** TASK TO COMPLETE **
Return the opening lines of the material, word for word. End with the line that contains "ATOM 1 N N .".

╭──

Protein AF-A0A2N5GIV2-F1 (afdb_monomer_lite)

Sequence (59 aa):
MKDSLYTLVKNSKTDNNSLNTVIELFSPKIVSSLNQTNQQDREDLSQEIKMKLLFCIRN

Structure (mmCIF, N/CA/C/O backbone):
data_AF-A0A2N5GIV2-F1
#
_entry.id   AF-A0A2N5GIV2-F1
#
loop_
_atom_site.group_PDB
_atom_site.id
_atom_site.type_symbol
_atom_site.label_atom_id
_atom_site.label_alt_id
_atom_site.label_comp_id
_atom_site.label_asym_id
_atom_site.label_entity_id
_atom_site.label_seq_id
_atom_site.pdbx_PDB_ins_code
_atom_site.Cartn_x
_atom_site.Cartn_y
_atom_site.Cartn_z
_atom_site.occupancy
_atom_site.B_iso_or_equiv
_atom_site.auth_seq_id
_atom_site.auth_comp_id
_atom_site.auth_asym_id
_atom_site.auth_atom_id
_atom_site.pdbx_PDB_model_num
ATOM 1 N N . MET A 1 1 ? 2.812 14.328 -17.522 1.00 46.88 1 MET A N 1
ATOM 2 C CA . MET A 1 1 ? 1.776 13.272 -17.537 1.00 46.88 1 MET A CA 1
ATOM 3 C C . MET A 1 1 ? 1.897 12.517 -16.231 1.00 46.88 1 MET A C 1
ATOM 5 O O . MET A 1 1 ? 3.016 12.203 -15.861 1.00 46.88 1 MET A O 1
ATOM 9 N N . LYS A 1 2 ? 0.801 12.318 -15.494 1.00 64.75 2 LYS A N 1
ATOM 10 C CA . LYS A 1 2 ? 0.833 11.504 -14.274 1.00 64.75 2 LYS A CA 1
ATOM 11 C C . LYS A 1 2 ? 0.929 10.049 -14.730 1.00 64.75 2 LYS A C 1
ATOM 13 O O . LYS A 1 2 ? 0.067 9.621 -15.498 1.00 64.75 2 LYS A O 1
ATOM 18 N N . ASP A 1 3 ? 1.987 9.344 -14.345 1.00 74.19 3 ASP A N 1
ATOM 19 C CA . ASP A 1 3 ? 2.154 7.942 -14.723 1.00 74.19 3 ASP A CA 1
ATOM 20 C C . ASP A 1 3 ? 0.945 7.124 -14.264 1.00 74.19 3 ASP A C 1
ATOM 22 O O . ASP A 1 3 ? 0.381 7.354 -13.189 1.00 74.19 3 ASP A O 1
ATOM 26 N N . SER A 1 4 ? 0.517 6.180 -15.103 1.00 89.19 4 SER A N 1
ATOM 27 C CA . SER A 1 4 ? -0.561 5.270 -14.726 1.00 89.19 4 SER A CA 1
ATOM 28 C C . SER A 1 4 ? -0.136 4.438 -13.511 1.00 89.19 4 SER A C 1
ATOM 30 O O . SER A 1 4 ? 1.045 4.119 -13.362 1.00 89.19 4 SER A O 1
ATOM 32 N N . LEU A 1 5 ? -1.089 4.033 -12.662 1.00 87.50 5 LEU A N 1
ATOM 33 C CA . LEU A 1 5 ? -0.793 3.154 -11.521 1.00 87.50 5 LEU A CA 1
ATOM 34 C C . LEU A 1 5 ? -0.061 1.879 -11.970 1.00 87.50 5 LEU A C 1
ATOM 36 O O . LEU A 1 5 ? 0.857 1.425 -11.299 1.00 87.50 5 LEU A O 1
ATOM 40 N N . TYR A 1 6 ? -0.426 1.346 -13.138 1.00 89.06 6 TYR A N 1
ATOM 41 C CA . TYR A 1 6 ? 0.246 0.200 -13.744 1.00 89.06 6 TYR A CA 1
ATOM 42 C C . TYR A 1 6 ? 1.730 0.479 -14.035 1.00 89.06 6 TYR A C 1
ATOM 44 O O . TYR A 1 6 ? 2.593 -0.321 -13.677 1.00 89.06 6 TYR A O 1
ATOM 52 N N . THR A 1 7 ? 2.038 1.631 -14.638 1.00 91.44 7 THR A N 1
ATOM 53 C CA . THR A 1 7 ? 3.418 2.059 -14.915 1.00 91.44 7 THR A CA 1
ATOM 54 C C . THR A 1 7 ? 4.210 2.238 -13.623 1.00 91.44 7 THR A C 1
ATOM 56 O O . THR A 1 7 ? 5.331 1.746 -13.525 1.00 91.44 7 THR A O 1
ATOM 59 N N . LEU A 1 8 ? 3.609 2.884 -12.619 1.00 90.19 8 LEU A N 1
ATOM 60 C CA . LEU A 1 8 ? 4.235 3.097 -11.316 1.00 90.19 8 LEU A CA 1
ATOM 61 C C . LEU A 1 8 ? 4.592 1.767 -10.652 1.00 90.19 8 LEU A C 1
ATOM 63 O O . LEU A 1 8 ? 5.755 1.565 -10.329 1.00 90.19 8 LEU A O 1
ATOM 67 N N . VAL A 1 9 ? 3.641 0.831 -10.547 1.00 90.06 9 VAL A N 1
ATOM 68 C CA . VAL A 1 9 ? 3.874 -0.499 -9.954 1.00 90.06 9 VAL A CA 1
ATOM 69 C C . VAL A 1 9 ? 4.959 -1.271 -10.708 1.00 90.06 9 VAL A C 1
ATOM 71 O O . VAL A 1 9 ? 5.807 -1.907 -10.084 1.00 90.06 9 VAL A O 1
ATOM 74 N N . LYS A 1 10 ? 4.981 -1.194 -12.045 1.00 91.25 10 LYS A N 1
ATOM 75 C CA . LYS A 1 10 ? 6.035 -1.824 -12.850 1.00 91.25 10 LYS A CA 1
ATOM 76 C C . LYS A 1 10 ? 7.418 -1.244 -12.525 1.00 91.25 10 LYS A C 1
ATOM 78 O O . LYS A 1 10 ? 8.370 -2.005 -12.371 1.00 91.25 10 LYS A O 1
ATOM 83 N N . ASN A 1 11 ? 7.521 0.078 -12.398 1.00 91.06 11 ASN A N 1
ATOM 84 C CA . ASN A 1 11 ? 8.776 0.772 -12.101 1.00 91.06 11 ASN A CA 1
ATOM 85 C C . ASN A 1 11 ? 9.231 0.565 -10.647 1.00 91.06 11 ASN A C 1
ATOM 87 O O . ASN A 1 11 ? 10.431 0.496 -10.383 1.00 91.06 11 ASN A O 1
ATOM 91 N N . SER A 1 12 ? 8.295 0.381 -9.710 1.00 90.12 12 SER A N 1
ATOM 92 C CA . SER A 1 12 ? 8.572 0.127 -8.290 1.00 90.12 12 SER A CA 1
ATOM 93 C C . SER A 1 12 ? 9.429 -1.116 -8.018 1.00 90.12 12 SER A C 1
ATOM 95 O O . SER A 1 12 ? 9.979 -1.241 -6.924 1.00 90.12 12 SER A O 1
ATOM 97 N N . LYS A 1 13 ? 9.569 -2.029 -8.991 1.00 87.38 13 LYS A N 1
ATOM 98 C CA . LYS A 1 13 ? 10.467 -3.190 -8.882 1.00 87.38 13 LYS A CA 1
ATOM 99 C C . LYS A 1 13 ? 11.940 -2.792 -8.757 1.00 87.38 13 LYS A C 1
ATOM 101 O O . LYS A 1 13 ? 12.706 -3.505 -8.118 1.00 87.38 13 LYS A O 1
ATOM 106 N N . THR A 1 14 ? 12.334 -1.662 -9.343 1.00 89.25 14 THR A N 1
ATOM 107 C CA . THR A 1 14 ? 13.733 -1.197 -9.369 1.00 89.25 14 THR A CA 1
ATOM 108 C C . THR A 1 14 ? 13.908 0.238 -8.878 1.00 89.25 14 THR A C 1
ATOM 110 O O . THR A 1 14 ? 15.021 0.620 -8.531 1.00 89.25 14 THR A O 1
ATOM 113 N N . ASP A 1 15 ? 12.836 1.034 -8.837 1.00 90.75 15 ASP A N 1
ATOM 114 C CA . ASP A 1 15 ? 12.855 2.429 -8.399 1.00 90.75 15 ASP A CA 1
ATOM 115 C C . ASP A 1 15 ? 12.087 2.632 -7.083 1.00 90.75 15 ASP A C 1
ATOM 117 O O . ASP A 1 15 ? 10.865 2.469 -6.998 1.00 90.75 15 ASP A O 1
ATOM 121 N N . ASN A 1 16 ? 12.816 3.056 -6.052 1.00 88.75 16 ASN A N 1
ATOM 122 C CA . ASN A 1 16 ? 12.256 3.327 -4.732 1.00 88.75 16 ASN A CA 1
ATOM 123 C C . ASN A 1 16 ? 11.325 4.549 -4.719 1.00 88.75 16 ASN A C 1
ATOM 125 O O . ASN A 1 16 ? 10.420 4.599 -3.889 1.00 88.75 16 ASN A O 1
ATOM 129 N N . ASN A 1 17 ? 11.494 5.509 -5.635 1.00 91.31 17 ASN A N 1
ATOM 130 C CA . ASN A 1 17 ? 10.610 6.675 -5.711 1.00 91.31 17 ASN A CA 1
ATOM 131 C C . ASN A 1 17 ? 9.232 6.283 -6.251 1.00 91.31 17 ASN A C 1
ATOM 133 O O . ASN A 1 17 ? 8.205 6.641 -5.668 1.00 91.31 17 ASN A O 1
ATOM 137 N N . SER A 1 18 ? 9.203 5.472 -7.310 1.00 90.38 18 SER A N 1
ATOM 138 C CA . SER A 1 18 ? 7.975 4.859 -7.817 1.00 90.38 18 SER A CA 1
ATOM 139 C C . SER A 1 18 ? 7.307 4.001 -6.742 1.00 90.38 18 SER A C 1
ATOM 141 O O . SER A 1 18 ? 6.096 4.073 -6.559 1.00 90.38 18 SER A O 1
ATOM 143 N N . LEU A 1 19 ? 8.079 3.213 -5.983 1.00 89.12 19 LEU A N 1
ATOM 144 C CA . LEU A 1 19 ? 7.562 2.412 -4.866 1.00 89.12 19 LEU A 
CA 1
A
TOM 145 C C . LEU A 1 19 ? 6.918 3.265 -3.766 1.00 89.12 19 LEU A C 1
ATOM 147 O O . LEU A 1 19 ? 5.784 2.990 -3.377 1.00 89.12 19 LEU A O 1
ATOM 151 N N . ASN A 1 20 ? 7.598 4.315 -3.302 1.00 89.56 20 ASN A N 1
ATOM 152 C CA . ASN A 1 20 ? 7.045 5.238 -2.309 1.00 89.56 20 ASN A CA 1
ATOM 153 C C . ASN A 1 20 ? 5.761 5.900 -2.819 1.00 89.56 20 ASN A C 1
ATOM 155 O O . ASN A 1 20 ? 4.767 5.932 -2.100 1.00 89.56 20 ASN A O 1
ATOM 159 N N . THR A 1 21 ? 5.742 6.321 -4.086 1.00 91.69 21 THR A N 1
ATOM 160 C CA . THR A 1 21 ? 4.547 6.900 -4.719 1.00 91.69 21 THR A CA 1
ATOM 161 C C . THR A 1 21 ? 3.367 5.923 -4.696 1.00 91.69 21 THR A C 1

╰──

** EXERCISE SOLUTION **
Protein AF-A0A2N5GIV2-F1 (afdb_monomer_lite)

Sequence (59 aa):
MKDSLYTLVKNSKTDNNSLNTVIELFSPKIVSSLNQTNQQDREDLSQEIKMKLLFCIRN

Structure (mmCIF, N/CA/C/O backbone):
data_AF-A0A2N5GIV2-F1
#
_entry.id   AF-A0A2N5GIV2-F1
#
loop_
_atom_site.group_PDB
_atom_site.id
_atom_site.type_symbol
_atom_site.label_atom_id
_atom_site.label_alt_id
_atom_site.label_comp_id
_atom_site.label_asym_id
_atom_site.label_entity_id
_atom_site.label_seq_id
_atom_site.pdbx_PDB_ins_code
_atom_site.Cartn_x
_atom_site.Cartn_y
_atom_site.Cartn_z
_atom_site.occupancy
_atom_site.B_iso_or_equiv
_atom_site.auth_seq_id
_atom_site.auth_comp_id
_atom_site.auth_asym_id
_atom_site.auth_atom_id
_atom_site.pdbx_PDB_model_num
ATOM 1 N N . MET A 1 1 ? 2.812 14.328 -17.522 1.00 46.88 1 MET A N 1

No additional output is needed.